The fifth episode, titled "The Axe Forgets", was written by Dan Gilroy.

=== Writing ===
The writing was structured so that a story arc is contained in every three episodes. The second set of three episodes features Luthen Rael recruiting Andor for a heist on an Imperial payroll vault in the planet of Aldhani. Following the Aldhani heist, Gilroy had commented that Dedra Meero had been ambitiously pursuing Andor as she was the first person to realize that it was an "announcement" in addition to realizing that doing so could also lead her to finding Luthen. He had noted that Dedra "thinks enough like him" to extrapolate the meaning of the Aldhani heist, and felt that the relationship between Meero and Andor was that of a "great hunter and hunted relationship".

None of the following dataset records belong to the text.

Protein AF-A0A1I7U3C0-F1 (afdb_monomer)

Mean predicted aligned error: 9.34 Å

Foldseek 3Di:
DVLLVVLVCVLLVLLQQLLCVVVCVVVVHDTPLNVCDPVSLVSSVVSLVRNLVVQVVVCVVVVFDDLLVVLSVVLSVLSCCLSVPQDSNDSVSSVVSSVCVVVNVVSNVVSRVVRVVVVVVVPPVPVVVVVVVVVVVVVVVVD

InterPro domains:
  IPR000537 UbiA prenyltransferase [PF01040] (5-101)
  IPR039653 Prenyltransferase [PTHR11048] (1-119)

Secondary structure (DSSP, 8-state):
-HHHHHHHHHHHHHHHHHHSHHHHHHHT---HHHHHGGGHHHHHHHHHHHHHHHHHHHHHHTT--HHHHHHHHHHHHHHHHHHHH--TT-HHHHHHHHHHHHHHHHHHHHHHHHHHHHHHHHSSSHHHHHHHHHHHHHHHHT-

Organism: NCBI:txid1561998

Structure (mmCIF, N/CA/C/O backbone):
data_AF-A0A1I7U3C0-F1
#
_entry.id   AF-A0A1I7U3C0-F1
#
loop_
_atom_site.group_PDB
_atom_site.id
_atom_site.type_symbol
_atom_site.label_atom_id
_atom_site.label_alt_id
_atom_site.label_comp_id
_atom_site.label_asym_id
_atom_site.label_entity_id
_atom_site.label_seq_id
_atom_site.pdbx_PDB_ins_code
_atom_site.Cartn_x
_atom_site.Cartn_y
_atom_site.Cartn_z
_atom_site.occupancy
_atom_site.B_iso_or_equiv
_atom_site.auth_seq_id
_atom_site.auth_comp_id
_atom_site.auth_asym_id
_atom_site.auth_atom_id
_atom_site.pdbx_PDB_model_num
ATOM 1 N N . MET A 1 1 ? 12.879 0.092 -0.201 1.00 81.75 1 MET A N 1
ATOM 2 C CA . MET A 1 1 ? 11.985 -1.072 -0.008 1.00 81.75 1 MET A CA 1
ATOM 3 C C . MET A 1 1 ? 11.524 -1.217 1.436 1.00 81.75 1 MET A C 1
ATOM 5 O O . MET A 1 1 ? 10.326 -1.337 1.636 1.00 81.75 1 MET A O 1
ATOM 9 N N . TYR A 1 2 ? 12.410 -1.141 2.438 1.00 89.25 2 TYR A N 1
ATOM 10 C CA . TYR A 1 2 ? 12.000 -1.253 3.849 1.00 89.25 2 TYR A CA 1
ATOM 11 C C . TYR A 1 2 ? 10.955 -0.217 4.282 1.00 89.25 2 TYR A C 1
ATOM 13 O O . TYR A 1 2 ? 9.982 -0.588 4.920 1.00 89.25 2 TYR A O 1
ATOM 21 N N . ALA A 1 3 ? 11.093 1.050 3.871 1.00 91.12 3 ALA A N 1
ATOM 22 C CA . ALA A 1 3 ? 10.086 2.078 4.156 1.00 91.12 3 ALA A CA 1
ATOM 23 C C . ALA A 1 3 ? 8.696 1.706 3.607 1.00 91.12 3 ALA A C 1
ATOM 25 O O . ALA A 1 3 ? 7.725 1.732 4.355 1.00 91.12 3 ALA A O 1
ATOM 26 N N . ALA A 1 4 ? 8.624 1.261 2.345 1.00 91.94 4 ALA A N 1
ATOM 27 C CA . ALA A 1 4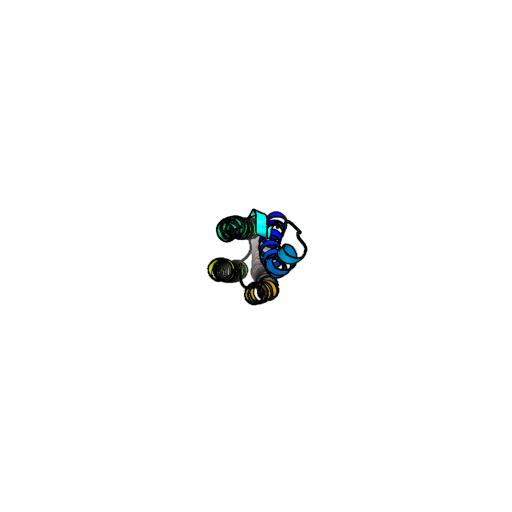 ? 7.376 0.803 1.736 1.00 91.94 4 ALA A CA 1
ATOM 28 C C . ALA A 1 4 ? 6.745 -0.360 2.513 1.00 91.94 4 ALA A C 1
ATOM 30 O O . ALA A 1 4 ? 5.541 -0.342 2.759 1.00 91.94 4 ALA A O 1
ATOM 31 N N . ALA A 1 5 ? 7.560 -1.346 2.908 1.00 91.94 5 ALA A N 1
ATOM 32 C CA . ALA A 1 5 ? 7.107 -2.500 3.677 1.00 91.94 5 ALA A CA 1
ATOM 33 C C . ALA A 1 5 ? 6.569 -2.079 5.050 1.00 91.94 5 ALA A C 1
ATOM 35 O O . ALA A 1 5 ? 5.457 -2.452 5.392 1.00 91.94 5 ALA A O 1
ATOM 36 N N . LEU A 1 6 ? 7.301 -1.236 5.785 1.00 93.75 6 LEU A N 1
ATOM 37 C CA . LEU A 1 6 ? 6.867 -0.714 7.083 1.00 93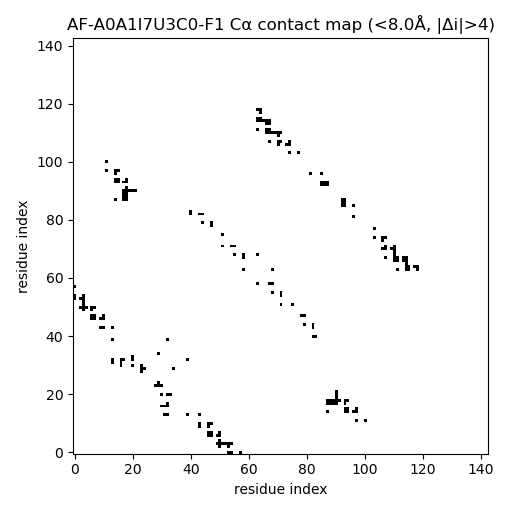.75 6 LEU A CA 1
ATOM 38 C C . LEU A 1 6 ? 5.559 0.073 6.974 1.00 93.75 6 LEU A C 1
ATOM 40 O O . LEU A 1 6 ? 4.642 -0.139 7.757 1.00 93.75 6 LEU A O 1
ATOM 44 N N . GLN A 1 7 ? 5.451 0.967 5.992 1.00 92.75 7 GLN A N 1
ATOM 45 C CA . GLN A 1 7 ? 4.244 1.766 5.777 1.00 92.75 7 GLN A CA 1
ATOM 46 C C . GLN A 1 7 ? 3.054 0.889 5.390 1.00 92.75 7 GLN A C 1
ATOM 48 O O . GLN A 1 7 ? 1.956 1.098 5.894 1.00 92.75 7 GLN A O 1
ATOM 53 N N . TRP A 1 8 ? 3.272 -0.128 4.554 1.00 92.44 8 TRP A N 1
ATOM 54 C CA . TRP A 1 8 ? 2.225 -1.077 4.191 1.00 92.44 8 TRP A CA 1
ATOM 55 C C . TRP A 1 8 ? 1.790 -1.925 5.391 1.00 92.44 8 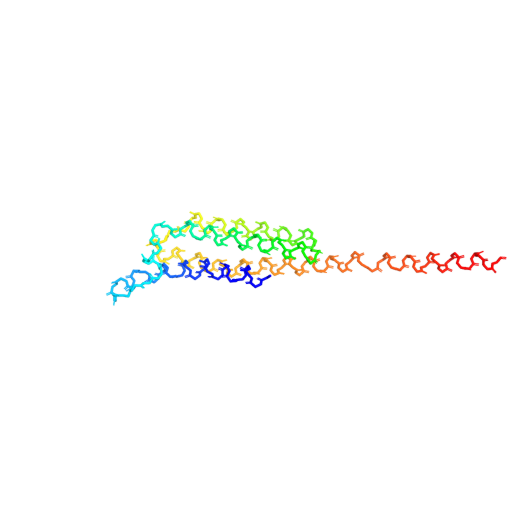TRP A C 1
ATOM 57 O O . TRP A 1 8 ? 0.590 -2.089 5.596 1.00 92.44 8 TRP A O 1
ATOM 67 N N . THR A 1 9 ? 2.735 -2.362 6.231 1.00 92.88 9 THR A N 1
ATOM 68 C CA . THR A 1 9 ? 2.453 -3.007 7.523 1.00 92.88 9 THR A CA 1
ATOM 69 C C . THR A 1 9 ? 1.570 -2.151 8.404 1.00 92.88 9 THR A C 1
ATOM 71 O O . THR A 1 9 ? 0.535 -2.620 8.861 1.00 92.88 9 THR A O 1
ATOM 74 N N . LEU A 1 10 ? 1.889 -0.865 8.547 1.00 91.69 10 LEU A N 1
ATOM 75 C CA . LEU A 1 10 ? 1.047 0.050 9.312 1.00 91.69 10 LEU A CA 1
ATOM 76 C C . LEU A 1 10 ? -0.375 0.154 8.748 1.00 91.69 10 LEU A C 1
ATOM 78 O O . LEU A 1 10 ? -1.316 0.270 9.531 1.00 91.69 10 LEU A O 1
ATOM 82 N N . VAL A 1 11 ? -0.559 0.095 7.423 1.00 91.25 11 VAL A N 1
ATOM 83 C CA . VAL A 1 11 ? -1.899 0.102 6.817 1.00 91.25 11 VAL A CA 1
ATOM 84 C C . VAL A 1 11 ? -2.683 -1.140 7.234 1.00 91.25 11 VAL A C 1
ATOM 86 O O . VAL A 1 11 ? -3.770 -1.003 7.799 1.00 91.25 11 VAL A O 1
ATOM 89 N N . TYR A 1 12 ? -2.167 -2.342 6.959 1.00 89.69 12 TYR A N 1
ATOM 90 C CA . TYR A 1 12 ? -2.944 -3.557 7.205 1.00 89.69 12 TYR A CA 1
ATOM 91 C C . TYR A 1 12 ? -3.083 -3.883 8.696 1.00 89.69 12 TYR A C 1
ATOM 93 O O . TYR A 1 12 ? -4.153 -4.334 9.093 1.00 89.69 12 TYR A O 1
ATOM 101 N N . ASP A 1 13 ? -2.085 -3.576 9.532 1.00 89.31 13 ASP A N 1
ATOM 102 C CA . ASP A 1 13 ? -2.172 -3.749 10.989 1.00 89.31 13 ASP A CA 1
ATOM 103 C C . ASP A 1 13 ? -3.212 -2.808 11.598 1.00 89.31 13 ASP A C 1
ATOM 105 O O . ASP A 1 13 ? -3.932 -3.180 12.519 1.00 89.31 13 ASP A O 1
ATOM 109 N N . THR A 1 14 ? -3.338 -1.586 11.071 1.00 89.12 14 THR A N 1
ATOM 110 C CA . THR A 1 14 ? -4.357 -0.639 11.545 1.00 89.12 14 THR A CA 1
ATOM 111 C C . THR A 1 14 ? -5.766 -1.083 11.145 1.00 89.12 14 THR A C 1
ATOM 113 O O . THR A 1 14 ? -6.700 -0.910 11.925 1.00 89.12 14 THR A O 1
ATOM 116 N N . ILE A 1 15 ? -5.936 -1.671 9.954 1.00 88.06 15 ILE A N 1
ATOM 117 C CA . ILE A 1 15 ? -7.212 -2.281 9.544 1.00 88.06 15 ILE A CA 1
ATOM 118 C C . ILE A 1 15 ? -7.531 -3.483 10.441 1.00 88.06 15 ILE A C 1
ATOM 120 O O . ILE A 1 15 ? -8.658 -3.609 10.913 1.00 88.06 15 ILE A O 1
ATOM 124 N N . TYR A 1 16 ? -6.536 -4.324 10.728 1.00 85.56 16 TYR A N 1
ATOM 125 C CA . TYR A 1 16 ? -6.693 -5.475 11.612 1.00 85.56 16 TYR A CA 1
ATOM 126 C C . TYR A 1 16 ? -7.025 -5.054 13.053 1.00 85.56 16 TYR A C 1
ATOM 128 O O . TYR A 1 16 ? -7.919 -5.617 13.667 1.00 85.56 16 TYR A O 1
ATOM 136 N N . ALA A 1 17 ? -6.424 -3.982 13.572 1.00 85.12 17 ALA A N 1
ATOM 137 C CA . ALA A 1 17 ? -6.768 -3.453 14.895 1.00 85.12 17 ALA A CA 1
ATOM 138 C C . ALA A 1 17 ? -8.245 -3.023 15.011 1.00 85.12 17 ALA A C 1
ATOM 140 O O . ALA A 1 17 ? -8.805 -3.025 16.104 1.00 85.12 17 ALA A O 1
ATOM 141 N N . HIS A 1 18 ? -8.888 -2.653 13.898 1.00 84.44 18 HIS A N 1
ATOM 142 C CA . HIS A 1 18 ? -10.319 -2.341 13.871 1.00 84.44 18 HIS A CA 1
ATOM 143 C C . HIS A 1 18 ? -11.218 -3.576 13.827 1.00 84.44 18 HIS A C 1
ATOM 145 O O . HIS A 1 18 ? -12.396 -3.463 14.159 1.00 84.44 18 HIS A O 1
ATOM 151 N N . GLN A 1 19 ? -10.686 -4.743 13.463 1.00 83.69 19 GLN A N 1
ATOM 152 C CA . GLN A 1 19 ? -11.399 -6.016 13.560 1.00 83.69 19 GLN A CA 1
ATOM 153 C C . GLN A 1 19 ? -11.693 -6.371 15.022 1.00 83.69 19 GLN A C 1
ATOM 155 O O . GLN A 1 19 ? -12.832 -6.694 15.351 1.00 83.69 19 GLN A O 1
ATOM 160 N N . ASP A 1 20 ? -10.695 -6.217 15.893 1.00 80.00 20 ASP A N 1
ATOM 161 C CA . ASP A 1 20 ? -10.780 -6.596 17.309 1.00 80.00 20 ASP A CA 1
ATOM 162 C C . ASP A 1 20 ? -11.345 -5.466 18.197 1.00 80.00 20 ASP A C 1
ATOM 164 O O . ASP A 1 20 ? -11.572 -5.644 19.391 1.00 80.00 20 ASP A O 1
ATOM 168 N N . LYS A 1 21 ? -11.652 -4.295 17.616 1.00 77.44 21 LYS A N 1
AT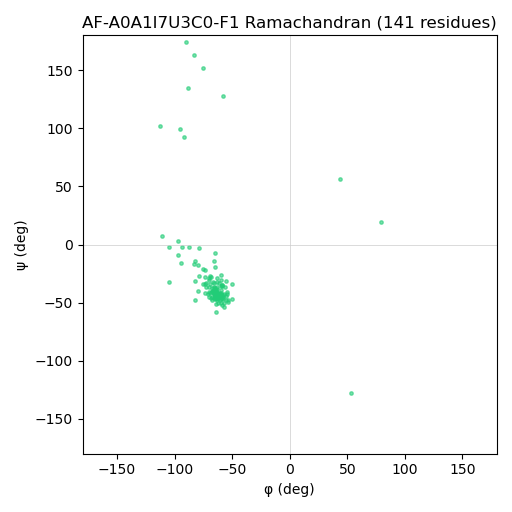OM 169 C CA . LYS A 1 21 ? -12.119 -3.092 18.332 1.00 77.44 21 LYS A CA 1
ATOM 170 C C . LYS A 1 21 ? -13.350 -3.338 19.210 1.00 77.44 21 LYS A C 1
ATOM 172 O O . LYS A 1 21 ? -13.440 -2.772 20.297 1.00 77.44 21 LYS A O 1
ATOM 177 N N . ALA A 1 22 ? -14.324 -4.115 18.734 1.00 69.88 22 ALA A N 1
ATOM 178 C CA . ALA A 1 22 ? -15.543 -4.393 19.497 1.00 69.88 22 ALA A CA 1
ATOM 179 C C . ALA A 1 22 ? -15.248 -5.255 20.735 1.00 69.88 22 ALA A C 1
ATOM 181 O O . ALA A 1 22 ? -15.754 -4.966 21.822 1.00 69.88 22 ALA A O 1
ATOM 182 N N . ASP A 1 23 ? -14.377 -6.250 20.577 1.00 72.56 23 ASP A N 1
ATOM 183 C CA . ASP A 1 23 ? -13.955 -7.136 21.657 1.00 72.56 23 ASP A CA 1
ATOM 184 C C . ASP A 1 23 ? -13.061 -6.390 22.657 1.00 72.56 23 ASP A C 1
ATOM 186 O O . ASP A 1 23 ? -13.306 -6.471 23.861 1.00 72.56 23 ASP A O 1
ATOM 190 N N . ASP A 1 24 ? -12.126 -5.560 22.177 1.00 72.69 24 ASP A N 1
ATOM 191 C CA . ASP A 1 24 ? -11.259 -4.683 22.979 1.00 72.69 24 ASP A CA 1
ATOM 192 C C . ASP A 1 24 ? -12.056 -3.759 23.912 1.00 72.69 24 ASP A C 1
ATOM 194 O O . ASP A 1 24 ? -11.702 -3.580 25.082 1.00 72.69 24 ASP A O 1
ATOM 198 N N . ILE A 1 25 ? -13.154 -3.180 23.409 1.00 72.62 25 ILE A N 1
ATOM 199 C CA . ILE A 1 25 ? -14.051 -2.322 24.194 1.00 72.62 25 ILE A CA 1
ATOM 200 C C . ILE A 1 25 ? -14.724 -3.127 25.309 1.00 72.62 25 ILE A C 1
ATOM 202 O O . ILE A 1 25 ? -14.822 -2.632 26.433 1.00 72.62 25 ILE A O 1
ATOM 206 N N . MET A 1 26 ? -15.159 -4.361 25.030 1.00 68.81 26 MET A N 1
ATOM 207 C CA . MET A 1 26 ? -15.803 -5.216 26.033 1.00 68.81 26 MET A CA 1
ATOM 208 C C . MET A 1 26 ? -14.848 -5.644 27.153 1.00 68.81 26 MET A C 1
ATOM 21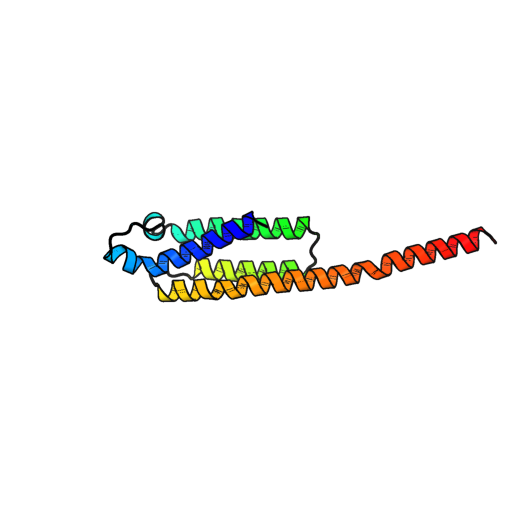0 O O . MET A 1 26 ? -15.281 -5.780 28.297 1.00 68.81 26 MET A O 1
ATOM 214 N N . ILE A 1 27 ? -13.558 -5.820 26.853 1.00 75.94 27 ILE A N 1
ATOM 215 C CA . ILE A 1 27 ? -12.527 -6.199 27.837 1.00 75.94 27 ILE A CA 1
ATOM 216 C C . ILE A 1 27 ? -11.791 -4.997 28.459 1.00 75.94 27 ILE A C 1
ATOM 218 O O . ILE A 1 27 ? -10.956 -5.179 29.345 1.00 75.94 27 ILE A O 1
ATOM 222 N N . GLY A 1 28 ? -12.102 -3.767 28.035 1.00 67.75 28 GLY A N 1
ATOM 223 C CA . GLY A 1 28 ? -11.551 -2.528 28.596 1.00 67.75 28 GLY A CA 1
ATOM 224 C C . GLY A 1 28 ? -10.137 -2.161 28.123 1.00 67.75 28 GLY A C 1
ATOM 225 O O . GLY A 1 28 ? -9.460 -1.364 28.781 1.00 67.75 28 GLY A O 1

Actor Kyle Soller had collaborated with actress Kathryn Hunter, who portrays Syril Karn's mother, Eedy Karn, in developing elements of a potential backstory. Soller said they decided that Karn's father had "left really early on, in a real acrimonious, horrible way", which had served as a "launchpad for how Eedy then parents Syril, which is by being wronged and her anger and grief and disappointment and frustration of him leaving just got filtered into Syril". Hunter had also noted that Eedy had difficulty in reaching the position she had been in, and set high expectations Syril as she had wanted him to succeed. She also commented that Eedy was "probably a thwarted woman herself, and she's overcompensating with her son".

=== Casting ===
The episode stars Diego Luna as Cassian Andor, Kyle Soller as Syril Karn, Adria Arjona as Bix Caleen, Joplin Sibtain as Brasso, James McArdle as Timm Karlo, and Rupert Vansittart as Chief Hyne.

=== Filming ===
Filming began in London, England, at the end of November 2020, with the production based at Pinewood Studios. The series was filmed under the working title Pilgrim, and was the first live-action Star Wars series to not make use of the StageCraft digital background technology. Filming locations included Black Park in Buckinghamshire, England for the flashback scenes, as well as at Middle Peak Quarry in Derbyshire, England.

=== Music ===
Nicholas Britell composed the musical score for the episode. The episode's soundtrack was released in November 2022 as part of the second volume for the series.

Andor: Episode 5 (Original Soundtrack)
| No. | Title | Length |
|---|---|---|
| 1. | "Andor (Main Title Theme) – Episode 5" | 1:08 |
| 2. | "If I Was Them" | 1:34 |
| 3. | "The Valley" | 2:10 |
| 4. | "Tomorrow" | 3:51 |
| Total length: |  | 8:43 |

== Release ==
"The Axe Forgets" was released on Disney+ on October 5, 2022.

The episode, along with the rest of the first season of Andor was released on Ultra HD Blu-ray and Blu-ray by Walt Disney Studios Home Entertainment on April 30, 2024.

== Reception ==
=== Critical response ===

The review aggregator website Rotten Tomatoes reports a 100% approval rating, based on 18 reviews. The site's critical consensus reads, "Andors band of scrappy rebels comes into full focus in "The Axe Forgets", a bridge episode that goes a long way toward fleshing out these characters."